WHAT IS NEEDED
Transcribe exactly the lines that fall between the one holding "ATOM 230 C C" and the one holding "ATOM 237 C CA", inclusive, from the entries below.

INPUT MATERIAL
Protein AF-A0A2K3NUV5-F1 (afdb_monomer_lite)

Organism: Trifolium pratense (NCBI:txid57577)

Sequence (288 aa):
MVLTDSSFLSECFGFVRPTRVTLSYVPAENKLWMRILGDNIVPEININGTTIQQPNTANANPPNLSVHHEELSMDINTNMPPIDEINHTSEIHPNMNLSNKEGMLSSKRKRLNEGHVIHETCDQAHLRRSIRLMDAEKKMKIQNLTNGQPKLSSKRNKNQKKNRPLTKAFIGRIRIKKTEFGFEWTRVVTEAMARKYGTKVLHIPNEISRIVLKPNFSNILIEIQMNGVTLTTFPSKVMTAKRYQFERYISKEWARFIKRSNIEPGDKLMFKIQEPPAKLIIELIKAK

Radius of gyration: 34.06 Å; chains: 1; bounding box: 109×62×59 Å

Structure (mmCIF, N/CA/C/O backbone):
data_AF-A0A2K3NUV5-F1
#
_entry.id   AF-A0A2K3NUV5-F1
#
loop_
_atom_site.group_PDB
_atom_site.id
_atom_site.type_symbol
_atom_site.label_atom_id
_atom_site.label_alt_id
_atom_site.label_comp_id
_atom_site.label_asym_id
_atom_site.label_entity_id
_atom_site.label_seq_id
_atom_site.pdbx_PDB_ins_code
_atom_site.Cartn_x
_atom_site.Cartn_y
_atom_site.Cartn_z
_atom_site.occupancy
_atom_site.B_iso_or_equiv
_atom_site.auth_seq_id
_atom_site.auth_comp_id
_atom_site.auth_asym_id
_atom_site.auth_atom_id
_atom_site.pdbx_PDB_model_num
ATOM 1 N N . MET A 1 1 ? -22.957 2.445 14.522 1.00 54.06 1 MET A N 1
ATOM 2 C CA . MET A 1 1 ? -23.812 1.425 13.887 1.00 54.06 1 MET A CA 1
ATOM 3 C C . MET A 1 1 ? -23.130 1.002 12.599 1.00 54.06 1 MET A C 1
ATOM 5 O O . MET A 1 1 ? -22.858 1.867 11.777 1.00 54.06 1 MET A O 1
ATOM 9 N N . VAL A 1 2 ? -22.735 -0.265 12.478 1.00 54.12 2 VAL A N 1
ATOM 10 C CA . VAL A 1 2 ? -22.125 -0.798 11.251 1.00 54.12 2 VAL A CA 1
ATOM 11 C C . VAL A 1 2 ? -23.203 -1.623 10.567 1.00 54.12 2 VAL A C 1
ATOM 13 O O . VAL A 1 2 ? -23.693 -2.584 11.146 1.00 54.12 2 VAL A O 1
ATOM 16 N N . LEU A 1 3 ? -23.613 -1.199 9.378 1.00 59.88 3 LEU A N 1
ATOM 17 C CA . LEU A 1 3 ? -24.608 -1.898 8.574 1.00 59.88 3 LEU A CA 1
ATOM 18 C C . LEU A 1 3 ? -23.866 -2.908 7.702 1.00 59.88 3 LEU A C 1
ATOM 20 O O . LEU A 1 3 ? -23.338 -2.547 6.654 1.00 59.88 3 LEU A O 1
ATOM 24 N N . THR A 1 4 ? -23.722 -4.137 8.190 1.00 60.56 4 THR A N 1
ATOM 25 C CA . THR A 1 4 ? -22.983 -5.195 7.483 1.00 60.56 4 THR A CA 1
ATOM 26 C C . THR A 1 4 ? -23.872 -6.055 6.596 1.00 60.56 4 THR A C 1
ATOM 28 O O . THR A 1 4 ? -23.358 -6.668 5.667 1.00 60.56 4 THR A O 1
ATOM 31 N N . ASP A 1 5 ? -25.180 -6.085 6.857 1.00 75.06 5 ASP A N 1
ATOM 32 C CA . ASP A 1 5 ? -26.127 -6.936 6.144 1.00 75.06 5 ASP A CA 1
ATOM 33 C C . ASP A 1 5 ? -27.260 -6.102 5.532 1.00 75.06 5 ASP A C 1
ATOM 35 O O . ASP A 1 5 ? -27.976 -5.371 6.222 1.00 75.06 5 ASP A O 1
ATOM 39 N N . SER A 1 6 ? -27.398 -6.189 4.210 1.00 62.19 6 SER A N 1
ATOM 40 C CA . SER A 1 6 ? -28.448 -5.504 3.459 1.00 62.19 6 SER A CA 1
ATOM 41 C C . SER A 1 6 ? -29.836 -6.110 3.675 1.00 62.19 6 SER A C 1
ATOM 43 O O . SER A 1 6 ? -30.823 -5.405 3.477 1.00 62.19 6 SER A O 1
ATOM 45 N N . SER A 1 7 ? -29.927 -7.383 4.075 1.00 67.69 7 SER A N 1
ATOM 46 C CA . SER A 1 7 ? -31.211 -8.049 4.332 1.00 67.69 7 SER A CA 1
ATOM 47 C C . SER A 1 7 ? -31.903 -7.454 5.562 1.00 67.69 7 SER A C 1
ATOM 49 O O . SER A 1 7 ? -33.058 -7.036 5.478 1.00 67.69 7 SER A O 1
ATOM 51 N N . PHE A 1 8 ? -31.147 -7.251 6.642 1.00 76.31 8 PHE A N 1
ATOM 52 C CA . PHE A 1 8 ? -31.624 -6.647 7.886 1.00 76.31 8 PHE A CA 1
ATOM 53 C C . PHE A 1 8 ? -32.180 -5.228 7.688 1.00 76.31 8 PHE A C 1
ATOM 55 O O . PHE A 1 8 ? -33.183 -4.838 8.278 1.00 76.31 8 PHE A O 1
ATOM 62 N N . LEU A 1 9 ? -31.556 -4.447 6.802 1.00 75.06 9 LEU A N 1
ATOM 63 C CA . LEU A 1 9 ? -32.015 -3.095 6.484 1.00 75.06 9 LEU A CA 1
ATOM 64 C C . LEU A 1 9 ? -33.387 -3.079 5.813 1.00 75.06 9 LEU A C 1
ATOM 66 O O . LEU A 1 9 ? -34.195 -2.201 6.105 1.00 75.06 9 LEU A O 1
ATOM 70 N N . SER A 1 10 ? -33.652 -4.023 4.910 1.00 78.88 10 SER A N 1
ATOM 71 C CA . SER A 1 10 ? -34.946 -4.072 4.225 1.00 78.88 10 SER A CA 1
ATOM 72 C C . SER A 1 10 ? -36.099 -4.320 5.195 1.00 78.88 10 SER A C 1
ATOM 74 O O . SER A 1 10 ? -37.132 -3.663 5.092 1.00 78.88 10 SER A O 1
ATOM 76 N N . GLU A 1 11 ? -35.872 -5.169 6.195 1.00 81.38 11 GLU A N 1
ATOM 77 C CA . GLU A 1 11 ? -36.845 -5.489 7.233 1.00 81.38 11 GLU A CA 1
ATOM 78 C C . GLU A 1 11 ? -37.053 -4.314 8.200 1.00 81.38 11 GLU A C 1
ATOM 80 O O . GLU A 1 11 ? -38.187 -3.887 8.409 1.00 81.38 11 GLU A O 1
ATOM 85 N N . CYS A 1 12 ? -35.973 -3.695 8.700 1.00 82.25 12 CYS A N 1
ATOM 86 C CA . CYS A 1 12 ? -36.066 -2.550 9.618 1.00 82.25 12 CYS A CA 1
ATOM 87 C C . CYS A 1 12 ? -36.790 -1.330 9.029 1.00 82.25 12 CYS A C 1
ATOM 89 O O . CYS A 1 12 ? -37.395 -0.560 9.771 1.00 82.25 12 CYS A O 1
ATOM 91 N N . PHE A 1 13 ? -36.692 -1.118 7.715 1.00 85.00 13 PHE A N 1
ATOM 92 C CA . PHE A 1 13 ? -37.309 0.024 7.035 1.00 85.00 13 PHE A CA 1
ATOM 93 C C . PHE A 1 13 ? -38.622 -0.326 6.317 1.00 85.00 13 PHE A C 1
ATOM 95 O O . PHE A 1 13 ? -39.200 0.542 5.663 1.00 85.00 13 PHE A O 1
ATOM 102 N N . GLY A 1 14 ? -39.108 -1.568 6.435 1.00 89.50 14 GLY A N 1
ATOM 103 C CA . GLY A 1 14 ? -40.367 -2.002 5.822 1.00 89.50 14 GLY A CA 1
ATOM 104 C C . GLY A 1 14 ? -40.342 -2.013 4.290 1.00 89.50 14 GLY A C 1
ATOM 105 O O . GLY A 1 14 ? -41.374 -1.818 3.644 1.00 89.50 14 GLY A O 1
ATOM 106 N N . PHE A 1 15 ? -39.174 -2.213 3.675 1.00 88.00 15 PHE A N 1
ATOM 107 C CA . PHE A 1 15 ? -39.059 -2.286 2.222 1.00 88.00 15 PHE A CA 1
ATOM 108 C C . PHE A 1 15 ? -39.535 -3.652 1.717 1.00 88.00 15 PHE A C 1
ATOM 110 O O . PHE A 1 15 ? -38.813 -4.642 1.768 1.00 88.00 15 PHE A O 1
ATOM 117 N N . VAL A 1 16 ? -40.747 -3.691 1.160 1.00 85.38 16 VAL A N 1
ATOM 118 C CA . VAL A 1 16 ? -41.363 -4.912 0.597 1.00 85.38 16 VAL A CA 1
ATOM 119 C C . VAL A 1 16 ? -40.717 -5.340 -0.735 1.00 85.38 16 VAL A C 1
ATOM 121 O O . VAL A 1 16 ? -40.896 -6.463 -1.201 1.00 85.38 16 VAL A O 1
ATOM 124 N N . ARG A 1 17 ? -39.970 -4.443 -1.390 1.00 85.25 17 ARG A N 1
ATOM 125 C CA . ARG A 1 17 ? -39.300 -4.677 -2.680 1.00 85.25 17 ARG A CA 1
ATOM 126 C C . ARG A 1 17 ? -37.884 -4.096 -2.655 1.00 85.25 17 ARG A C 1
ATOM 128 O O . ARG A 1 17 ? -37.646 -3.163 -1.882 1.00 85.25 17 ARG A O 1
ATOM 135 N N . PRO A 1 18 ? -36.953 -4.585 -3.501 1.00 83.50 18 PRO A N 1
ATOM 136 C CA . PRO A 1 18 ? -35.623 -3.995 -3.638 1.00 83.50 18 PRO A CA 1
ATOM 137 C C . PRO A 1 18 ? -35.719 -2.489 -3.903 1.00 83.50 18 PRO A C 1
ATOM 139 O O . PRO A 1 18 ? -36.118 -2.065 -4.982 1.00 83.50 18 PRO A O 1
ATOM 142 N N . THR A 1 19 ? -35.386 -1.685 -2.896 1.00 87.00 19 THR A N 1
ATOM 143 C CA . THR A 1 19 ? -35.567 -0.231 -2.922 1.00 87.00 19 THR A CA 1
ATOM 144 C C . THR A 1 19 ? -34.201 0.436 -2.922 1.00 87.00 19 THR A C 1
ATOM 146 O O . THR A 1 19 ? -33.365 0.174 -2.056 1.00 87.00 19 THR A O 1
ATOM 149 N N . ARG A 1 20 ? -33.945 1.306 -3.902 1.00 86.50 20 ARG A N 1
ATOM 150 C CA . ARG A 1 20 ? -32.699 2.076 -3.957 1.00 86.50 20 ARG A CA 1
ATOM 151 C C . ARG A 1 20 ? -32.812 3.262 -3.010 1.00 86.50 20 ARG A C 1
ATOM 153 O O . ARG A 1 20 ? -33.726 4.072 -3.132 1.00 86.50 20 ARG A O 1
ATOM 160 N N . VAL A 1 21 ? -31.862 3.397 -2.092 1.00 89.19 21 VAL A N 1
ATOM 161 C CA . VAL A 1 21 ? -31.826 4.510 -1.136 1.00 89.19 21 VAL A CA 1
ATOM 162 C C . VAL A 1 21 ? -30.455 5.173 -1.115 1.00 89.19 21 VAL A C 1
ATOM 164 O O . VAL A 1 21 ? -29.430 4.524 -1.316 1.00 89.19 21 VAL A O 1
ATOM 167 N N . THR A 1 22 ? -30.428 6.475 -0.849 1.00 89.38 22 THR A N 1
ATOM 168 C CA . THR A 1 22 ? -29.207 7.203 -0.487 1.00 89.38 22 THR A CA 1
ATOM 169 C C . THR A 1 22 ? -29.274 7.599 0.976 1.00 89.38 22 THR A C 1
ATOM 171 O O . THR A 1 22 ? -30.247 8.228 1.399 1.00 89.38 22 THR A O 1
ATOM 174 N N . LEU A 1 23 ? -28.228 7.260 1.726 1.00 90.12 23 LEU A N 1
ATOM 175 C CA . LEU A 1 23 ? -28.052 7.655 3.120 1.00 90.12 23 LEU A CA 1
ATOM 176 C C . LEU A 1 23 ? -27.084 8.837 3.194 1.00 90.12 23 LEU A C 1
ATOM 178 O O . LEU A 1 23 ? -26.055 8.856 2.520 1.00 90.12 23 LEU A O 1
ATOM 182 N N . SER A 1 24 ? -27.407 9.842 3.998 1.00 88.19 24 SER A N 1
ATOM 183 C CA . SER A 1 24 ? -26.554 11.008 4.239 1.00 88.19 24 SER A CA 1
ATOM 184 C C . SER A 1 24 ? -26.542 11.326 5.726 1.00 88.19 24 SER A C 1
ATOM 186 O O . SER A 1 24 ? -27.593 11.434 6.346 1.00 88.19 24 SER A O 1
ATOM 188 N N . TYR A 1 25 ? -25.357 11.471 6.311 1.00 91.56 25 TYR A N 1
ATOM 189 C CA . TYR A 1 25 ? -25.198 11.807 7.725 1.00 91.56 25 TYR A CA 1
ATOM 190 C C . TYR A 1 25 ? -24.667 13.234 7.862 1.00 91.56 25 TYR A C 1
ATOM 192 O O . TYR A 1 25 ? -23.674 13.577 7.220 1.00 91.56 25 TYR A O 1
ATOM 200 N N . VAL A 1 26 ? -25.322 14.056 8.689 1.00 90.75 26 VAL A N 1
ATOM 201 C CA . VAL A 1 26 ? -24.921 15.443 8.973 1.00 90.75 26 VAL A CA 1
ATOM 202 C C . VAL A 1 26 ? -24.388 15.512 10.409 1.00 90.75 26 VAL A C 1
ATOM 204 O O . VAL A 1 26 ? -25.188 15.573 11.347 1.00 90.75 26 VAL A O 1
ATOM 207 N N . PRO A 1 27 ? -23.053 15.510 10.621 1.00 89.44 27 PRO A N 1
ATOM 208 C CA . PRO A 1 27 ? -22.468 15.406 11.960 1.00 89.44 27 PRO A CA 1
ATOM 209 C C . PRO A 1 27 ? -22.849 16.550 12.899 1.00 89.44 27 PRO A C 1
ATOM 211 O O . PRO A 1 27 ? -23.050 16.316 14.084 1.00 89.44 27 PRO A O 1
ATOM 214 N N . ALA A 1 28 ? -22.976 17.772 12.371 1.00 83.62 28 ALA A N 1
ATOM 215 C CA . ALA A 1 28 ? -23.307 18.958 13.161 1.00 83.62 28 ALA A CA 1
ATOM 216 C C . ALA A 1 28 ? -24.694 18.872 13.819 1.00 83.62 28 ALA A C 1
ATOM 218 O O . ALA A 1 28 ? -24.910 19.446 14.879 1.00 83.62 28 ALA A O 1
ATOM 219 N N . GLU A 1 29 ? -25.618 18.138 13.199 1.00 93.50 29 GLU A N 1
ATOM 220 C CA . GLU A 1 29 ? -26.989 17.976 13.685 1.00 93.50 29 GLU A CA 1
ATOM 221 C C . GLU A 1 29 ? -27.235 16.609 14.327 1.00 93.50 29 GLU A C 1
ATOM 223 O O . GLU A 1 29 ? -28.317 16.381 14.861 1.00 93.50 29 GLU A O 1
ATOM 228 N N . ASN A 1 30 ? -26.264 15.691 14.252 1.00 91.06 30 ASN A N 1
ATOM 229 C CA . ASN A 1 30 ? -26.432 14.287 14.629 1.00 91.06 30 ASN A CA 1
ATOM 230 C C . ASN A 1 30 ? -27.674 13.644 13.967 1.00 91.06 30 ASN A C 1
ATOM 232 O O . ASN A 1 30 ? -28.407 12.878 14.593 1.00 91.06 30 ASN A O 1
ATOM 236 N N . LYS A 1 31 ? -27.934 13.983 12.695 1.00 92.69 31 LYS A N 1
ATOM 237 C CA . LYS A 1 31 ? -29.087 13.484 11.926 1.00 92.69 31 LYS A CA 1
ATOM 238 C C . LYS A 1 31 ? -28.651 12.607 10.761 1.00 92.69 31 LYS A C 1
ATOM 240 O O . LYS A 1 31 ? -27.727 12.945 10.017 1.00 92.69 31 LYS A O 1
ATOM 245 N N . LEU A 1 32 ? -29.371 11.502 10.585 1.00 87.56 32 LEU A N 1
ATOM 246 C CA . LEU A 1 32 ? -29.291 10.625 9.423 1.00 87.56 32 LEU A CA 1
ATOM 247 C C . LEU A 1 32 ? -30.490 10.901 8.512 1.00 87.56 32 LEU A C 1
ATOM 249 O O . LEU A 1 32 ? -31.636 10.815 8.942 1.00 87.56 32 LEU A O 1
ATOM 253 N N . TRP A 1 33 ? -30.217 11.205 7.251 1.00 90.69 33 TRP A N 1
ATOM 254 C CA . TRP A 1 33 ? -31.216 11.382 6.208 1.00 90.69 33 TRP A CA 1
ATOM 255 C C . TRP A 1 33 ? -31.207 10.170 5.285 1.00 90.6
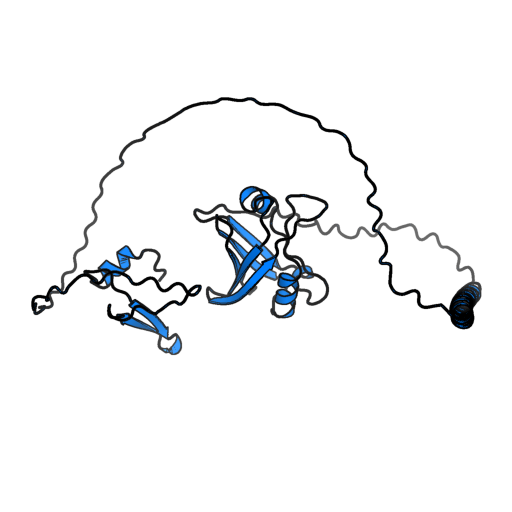9 33 TRP A C 1
ATOM 257 O O . TRP A 1 33 ? -30.147 9.741 4.824 1.00 90.69 33 TRP A O 1
ATOM 267 N N . MET A 1 34 ? -32.392 9.646 4.986 1.00 92.94 34 MET A N 1
ATOM 268 C CA . MET A 1 34 ? -32.601 8.602 3.989 1.00 92.94 34 MET A CA 1
ATOM 269 C C . MET A 1 34 ? -33.495 9.157 2.885 1.00 92.94 34 MET A C 1
ATOM 271 O O . MET A 1 34 ? -34.567 9.690 3.157 1.00 92.94 34 MET A O 1
ATOM 275 N N . ARG A 1 35 ? -33.054 9.043 1.632 1.00 91.25 35 ARG A N 1
ATOM 276 C CA . ARG A 1 35 ? -33.855 9.408 0.458 1.00 91.25 35 ARG A CA 1
ATOM 277 C C . ARG A 1 35 ? -34.063 8.172 -0.405 1.00 91.25 35 ARG A C 1
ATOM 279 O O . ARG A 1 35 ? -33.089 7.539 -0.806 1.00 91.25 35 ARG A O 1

SOLUTION TO THE PROBLEM
ATOM 230 C C . ASN A 1 30 ? -27.674 13.644 13.967 1.00 91.06 30 ASN A C 1
ATOM 232 O O . ASN A 1 30 ? -28.407 12.878 14.593 1.00 91.06 30 ASN A O 1
ATOM 236 N N . LYS A 1 31 ? -27.934 13.983 12.695 1.00 92.69 31 LYS A N 1
ATOM 237 C CA . LYS A 1 31 ? -29.087 13.484 11.926 1.00 92.69 31 LYS A CA 1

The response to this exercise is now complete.